- Cover of the Net Comics edition of Let Dai vol. 3 (2006), art by Won Soo-yeon

Let 다이 Let dai
- Genre: Boys love
- Author: Won Soo-yeon
- Publisher: Wink
- English publisher: Net Comics
- Original run: 1995–2005
- Volumes: 15

= Let Dai =

South Korean manhwa series

Let Dai is a Korean manhwa series by Won Soo-yeon. It is published in English by NETCOMICS.

== Plot ==
The story of Let Dai revolves around forbidden love and betrayal. Set in a soulless neo-Seoul ruled by young punks and pleasure seekers where lives the amoral teenage protagonist named Dai who is the living embodiment of the city's beauty and cruelty. As the leader of the vicious Furies gang, Dai seduces everyone who lays eyes on him, only to blind them to his own barbaric nature. When honest schoolboy Jaehee rescues a beautiful girl from being mugged by the Furies, he doesn't realize how this brief encounter will plunge him into a downward spiral of unbridled passion and unfathomable pain.

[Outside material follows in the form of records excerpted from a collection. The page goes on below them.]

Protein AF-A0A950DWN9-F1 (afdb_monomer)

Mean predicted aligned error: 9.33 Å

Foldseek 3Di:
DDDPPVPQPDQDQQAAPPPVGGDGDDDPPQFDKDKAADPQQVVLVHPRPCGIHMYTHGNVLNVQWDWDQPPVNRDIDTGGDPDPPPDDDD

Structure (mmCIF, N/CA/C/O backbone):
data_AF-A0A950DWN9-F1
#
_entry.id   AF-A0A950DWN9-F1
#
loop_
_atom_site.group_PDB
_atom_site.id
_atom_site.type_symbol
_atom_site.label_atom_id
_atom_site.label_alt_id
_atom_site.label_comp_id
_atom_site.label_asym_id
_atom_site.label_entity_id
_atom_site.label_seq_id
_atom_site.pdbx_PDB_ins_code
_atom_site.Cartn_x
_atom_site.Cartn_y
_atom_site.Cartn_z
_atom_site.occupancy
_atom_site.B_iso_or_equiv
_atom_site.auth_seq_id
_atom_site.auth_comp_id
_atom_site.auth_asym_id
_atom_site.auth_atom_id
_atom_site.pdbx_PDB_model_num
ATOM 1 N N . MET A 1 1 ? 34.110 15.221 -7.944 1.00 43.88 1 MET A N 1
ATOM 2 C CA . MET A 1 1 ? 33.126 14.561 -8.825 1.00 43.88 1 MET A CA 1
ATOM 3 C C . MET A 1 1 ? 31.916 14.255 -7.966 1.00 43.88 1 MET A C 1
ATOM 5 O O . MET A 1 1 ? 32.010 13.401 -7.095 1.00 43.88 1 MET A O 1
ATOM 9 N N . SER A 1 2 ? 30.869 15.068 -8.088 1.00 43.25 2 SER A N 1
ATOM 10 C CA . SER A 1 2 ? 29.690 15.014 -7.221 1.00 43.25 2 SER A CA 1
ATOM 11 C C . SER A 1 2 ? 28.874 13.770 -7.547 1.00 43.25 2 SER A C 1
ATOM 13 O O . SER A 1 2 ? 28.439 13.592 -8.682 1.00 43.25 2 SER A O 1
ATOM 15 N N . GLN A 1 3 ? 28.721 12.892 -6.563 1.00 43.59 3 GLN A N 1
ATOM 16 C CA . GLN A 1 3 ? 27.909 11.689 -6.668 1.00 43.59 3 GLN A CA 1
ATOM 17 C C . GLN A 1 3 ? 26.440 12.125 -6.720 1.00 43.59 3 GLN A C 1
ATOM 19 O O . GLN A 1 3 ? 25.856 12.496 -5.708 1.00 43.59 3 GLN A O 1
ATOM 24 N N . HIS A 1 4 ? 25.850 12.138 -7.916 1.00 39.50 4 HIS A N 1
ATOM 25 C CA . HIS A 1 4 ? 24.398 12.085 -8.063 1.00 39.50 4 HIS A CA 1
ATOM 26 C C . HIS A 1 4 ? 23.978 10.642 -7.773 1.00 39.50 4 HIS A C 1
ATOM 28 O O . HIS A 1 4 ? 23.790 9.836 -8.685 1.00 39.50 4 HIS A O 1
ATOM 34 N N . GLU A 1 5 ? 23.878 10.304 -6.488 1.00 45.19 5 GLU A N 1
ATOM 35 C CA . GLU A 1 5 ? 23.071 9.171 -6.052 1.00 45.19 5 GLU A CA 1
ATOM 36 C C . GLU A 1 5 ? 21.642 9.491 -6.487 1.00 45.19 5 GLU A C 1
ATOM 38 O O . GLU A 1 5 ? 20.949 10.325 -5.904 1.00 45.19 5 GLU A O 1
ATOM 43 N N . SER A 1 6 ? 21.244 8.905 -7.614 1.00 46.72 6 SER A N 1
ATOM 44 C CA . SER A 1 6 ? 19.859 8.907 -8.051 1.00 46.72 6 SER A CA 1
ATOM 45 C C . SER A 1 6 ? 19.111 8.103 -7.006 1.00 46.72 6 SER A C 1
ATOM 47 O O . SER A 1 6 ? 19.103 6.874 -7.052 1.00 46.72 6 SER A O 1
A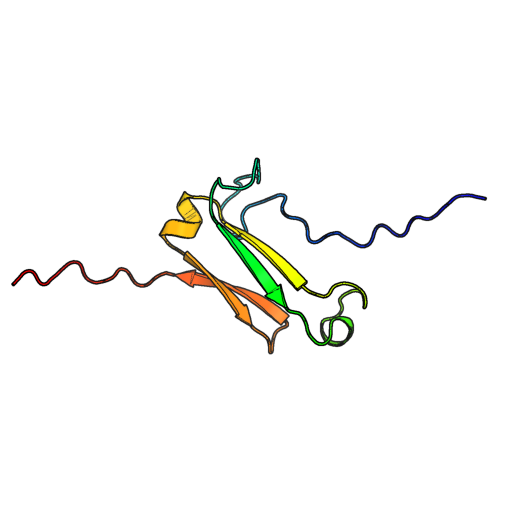TOM 49 N N . SER A 1 7 ? 18.586 8.820 -6.013 1.00 43.75 7 SER A N 1
ATOM 50 C CA . SER A 1 7 ? 17.700 8.305 -4.986 1.00 43.75 7 SER A CA 1
ATOM 51 C C . SER A 1 7 ? 16.468 7.801 -5.718 1.00 43.75 7 SER A C 1
ATOM 53 O O . SER A 1 7 ? 15.535 8.544 -6.015 1.00 43.75 7 SER A O 1
ATOM 55 N N . ALA A 1 8 ? 16.541 6.547 -6.148 1.00 47.62 8 ALA A N 1
ATOM 56 C CA . ALA A 1 8 ? 15.383 5.788 -6.529 1.00 47.62 8 ALA A CA 1
ATOM 57 C C . ALA A 1 8 ? 14.402 5.936 -5.377 1.00 47.62 8 ALA A C 1
ATOM 59 O O . ALA A 1 8 ? 14.735 5.532 -4.264 1.00 47.62 8 ALA A O 1
ATOM 60 N N . GLU A 1 9 ? 13.262 6.581 -5.623 1.00 46.97 9 GLU A N 1
ATOM 61 C CA . GLU A 1 9 ? 12.202 6.726 -4.635 1.00 46.97 9 GLU A CA 1
ATOM 62 C C . GLU A 1 9 ? 11.894 5.339 -4.068 1.00 46.97 9 GLU A C 1
ATOM 64 O O . GLU A 1 9 ? 11.236 4.502 -4.693 1.00 46.97 9 GLU A O 1
ATOM 69 N N . VAL A 1 10 ? 12.458 5.067 -2.891 1.00 51.66 10 VAL A N 1
ATOM 70 C CA . VAL A 1 10 ? 12.142 3.887 -2.103 1.00 51.66 10 VAL A CA 1
ATOM 71 C C . VAL A 1 10 ? 10.639 3.972 -1.876 1.00 51.66 10 VAL A C 1
ATOM 73 O O . VAL A 1 10 ? 10.175 5.056 -1.521 1.00 51.66 10 VAL A O 1
ATOM 76 N N . PRO A 1 11 ? 9.861 2.897 -2.108 1.00 56.41 11 PRO A N 1
ATOM 77 C CA . PRO A 1 11 ? 8.420 2.936 -1.905 1.00 56.41 11 PRO A CA 1
ATOM 78 C C . PRO A 1 11 ? 8.123 3.474 -0.503 1.00 56.41 11 PRO A C 1
ATOM 80 O O . PRO A 1 11 ? 8.407 2.813 0.498 1.00 56.41 11 PRO A O 1
ATOM 83 N N . ASP A 1 12 ? 7.632 4.713 -0.461 1.00 65.25 12 ASP A N 1
ATOM 84 C CA . ASP A 1 12 ? 7.583 5.506 0.756 1.00 65.25 12 ASP A CA 1
ATOM 85 C C . ASP A 1 12 ? 6.445 5.006 1.643 1.00 65.25 12 ASP A C 1
ATOM 87 O O .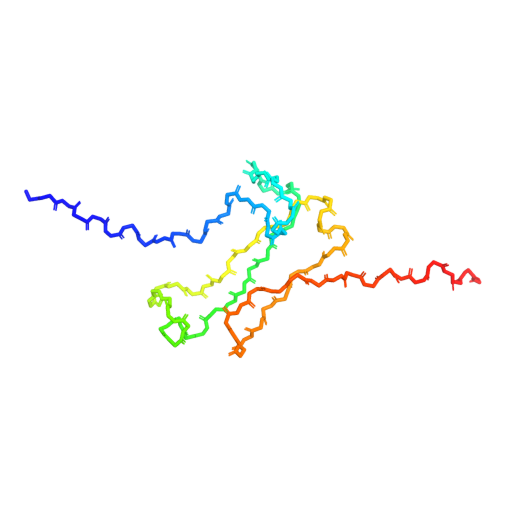 ASP A 1 12 ? 5.259 5.196 1.367 1.00 65.25 12 ASP A O 1
ATOM 91 N N . LEU A 1 13 ? 6.822 4.319 2.717 1.00 81.94 13 LEU A N 1
ATOM 92 C CA . LEU A 1 13 ? 5.920 3.907 3.784 1.00 81.94 13 LEU A CA 1
ATOM 93 C C . LEU A 1 13 ? 5.836 5.005 4.845 1.00 81.94 13 LEU A C 1
ATOM 95 O O . LEU A 1 13 ? 5.960 4.702 6.022 1.00 81.94 13 LEU A O 1
ATOM 99 N N . SER A 1 14 ? 5.660 6.271 4.466 1.00 85.50 14 SER A N 1
ATOM 100 C CA . SER A 1 14 ? 5.577 7.386 5.422 1.00 85.50 14 SER A CA 1
ATOM 101 C C . SER A 1 14 ? 4.191 7.547 6.047 1.00 85.50 14 SER A C 1
ATOM 103 O O . SER A 1 14 ? 4.065 8.009 7.183 1.00 85.50 14 SER A O 1
ATOM 105 N N . SER A 1 15 ? 3.132 7.171 5.327 1.00 91.44 15 SER A N 1
ATOM 106 C CA . SER A 1 15 ? 1.750 7.493 5.695 1.00 91.44 15 SER A CA 1
ATOM 107 C C . SER A 1 15 ? 0.749 6.405 5.316 1.00 91.44 15 SER A C 1
ATOM 109 O O . SER A 1 15 ? 1.026 5.487 4.539 1.00 91.44 15 SER A O 1
ATOM 111 N N . CYS A 1 16 ? -0.431 6.476 5.934 1.00 92.56 16 CYS A N 1
ATOM 112 C CA . CYS A 1 16 ? -1.523 5.550 5.681 1.00 92.56 16 CYS A CA 1
ATOM 113 C C . CYS A 1 16 ? -1.997 5.654 4.223 1.00 92.56 16 CYS A C 1
ATOM 115 O O . CYS A 1 16 ? -2.304 6.729 3.723 1.00 92.56 16 CYS A O 1
ATOM 117 N N . ALA A 1 17 ? -2.155 4.514 3.552 1.00 92.19 17 ALA A N 1
ATOM 118 C CA . ALA A 1 17 ? -2.600 4.448 2.161 1.00 92.19 17 ALA A CA 1
ATOM 119 C C . ALA A 1 17 ? -4.073 4.850 1.953 1.00 92.19 17 ALA A C 1
ATOM 121 O O . ALA A 1 17 ? -4.538 4.937 0.816 1.00 92.19 17 ALA A O 1
ATOM 122 N N . ASN A 1 18 ? -4.830 5.073 3.030 1.00 91.94 18 ASN A N 1
ATOM 123 C CA . ASN A 1 18 ? -6.122 5.739 2.945 1.00 91.94 18 ASN A CA 1
ATOM 124 C C . ASN A 1 18 ? -5.897 7.255 2.867 1.00 91.94 18 ASN A C 1
ATOM 126 O O . ASN A 1 18 ? -5.556 7.862 3.874 1.00 91.94 18 ASN A O 1
ATOM 130 N N . ALA A 1 19 ? -6.162 7.867 1.711 1.00 88.00 19 ALA A N 1
ATOM 131 C CA . ALA A 1 19 ? -5.950 9.300 1.482 1.00 88.00 19 ALA A CA 1
ATOM 132 C C . ALA A 1 19 ? -6.749 10.224 2.425 1.00 88.00 19 ALA A C 1
ATOM 134 O O . ALA A 1 19 ? -6.377 11.377 2.614 1.00 88.00 19 ALA A O 1
ATOM 135 N N . SER A 1 20 ? -7.836 9.737 3.032 1.00 91.25 20 SER A N 1
ATOM 136 C CA . SER A 1 20 ? -8.598 10.486 4.043 1.00 91.25 20 SER A CA 1
ATOM 137 C C . SER A 1 20 ? -8.025 10.354 5.461 1.00 91.25 20 SER A C 1
ATOM 139 O O . SER A 1 20 ? -8.558 10.944 6.397 1.00 91.25 20 SER A O 1
ATOM 141 N N . CYS A 1 21 ? -6.967 9.562 5.647 1.00 91.44 21 CYS A N 1
ATOM 142 C CA . CYS A 1 21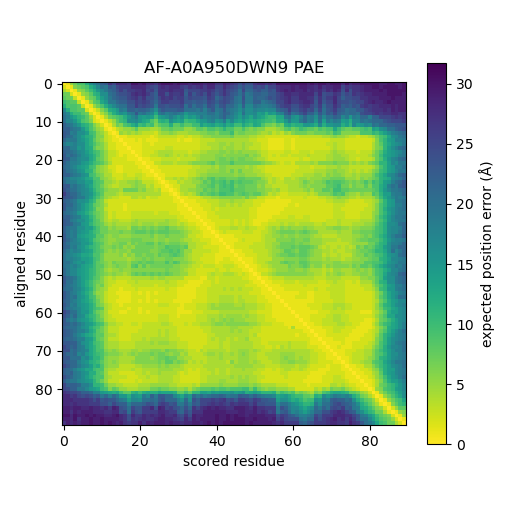 ? -6.300 9.327 6.919 1.00 91.44 21 CYS A CA 1
ATOM 143 C C . CYS A 1 21 ? -4.886 9.916 6.875 1.00 91.44 21 CYS A C 1
ATOM 145 O O . CYS A 1 21 ? -4.059 9.492 6.078 1.00 91.44 21 CYS A O 1
ATOM 147 N N . ALA A 1 22 ? -4.589 10.857 7.771 1.00 90.94 22 ALA A N 1
ATOM 148 C CA . ALA A 1 22 ? -3.277 11.508 7.859 1.00 90.94 22 ALA A CA 1
ATOM 149 C C . ALA A 1 22 ? -2.312 10.811 8.840 1.00 90.94 22 ALA A C 1
ATOM 151 O O . ALA A 1 22 ? -1.353 11.415 9.321 1.00 90.94 22 ALA A O 1
ATOM 152 N N . GLU A 1 23 ? -2.588 9.557 9.206 1.00 93.75 23 GLU A N 1
ATOM 153 C CA . GLU A 1 23 ? -1.760 8.838 10.170 1.00 93.75 23 GLU A CA 1
ATOM 154 C C . GLU A 1 23 ? -0.401 8.482 9.560 1.00 93.75 23 GLU A C 1
ATOM 156 O O . GLU A 1 23 ? -0.317 8.015 8.422 1.00 93.75 23 GLU A O 1
ATOM 161 N N . GLN A 1 24 ? 0.662 8.717 10.328 1.00 94.12 24 GLN A N 1
ATOM 162 C CA . GLN A 1 24 ? 2.041 8.475 9.912 1.00 94.12 24 GLN A CA 1
ATOM 163 C C . GLN A 1 24 ? 2.494 7.082 10.331 1.00 94.12 24 GLN A C 1
ATOM 165 O O . GLN A 1 24 ? 2.182 6.614 11.431 1.00 94.12 24 GLN A O 1
ATOM 170 N N . PHE A 1 25 ? 3.283 6.443 9.477 1.00 91.00 25 PHE A N 1
ATOM 171 C CA . PHE A 1 25 ? 3.923 5.182 9.805 1.00 91.00 25 PHE A CA 1
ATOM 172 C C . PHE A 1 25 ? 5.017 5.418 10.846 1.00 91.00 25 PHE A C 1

From his brutal gang initiation to an unspeakable act committed against his girlfriend, the story shows how Jaehee wavers uncomfortably between revulsion and fascination. And in Dai he finds a tender, caring friend one moment and a heartless sociopath the next, awakening strange and unhealthy desires in Jaehee that he could never before have imagined.

== Characters ==

Jaehee Yoo
A normal high school kid who buys a rose for his girlfriend on Valentine's Day until he meets Dai. In the midst of pain and suffering Dai inflicts on him, Jaehee is drawn to Dai through doubts and love.

Dai Lee
Dai's very existence proves that evil is real. With his unpredictable and unreasonable violent behavior and madness, At first, Dai seems to be the Devil himself, but as time passes he gradually shows his true nature and forms a deep bond with Jaehee.

Eunhyung Song
Jaehee's girlfriend and Yooneun's younger sister. She is bubbly and cute, with a bright personality. However, being raped by some members of the Furies changes her life forever.

Yooneun Song

Eunhyung's older sister who gets involved with Dai when she gets in trouble with the Furies and is saved by Jaehee. Having fallen in love with Jaehee, Yooneun tries to bring Jaehee, who is drawn to Dai, back to his innocent days.

Naru Hagi
A class clown and close friend of Jaehee. Always wears different wigs and hats. He falls in love with Eunhyung but fate brings them apart.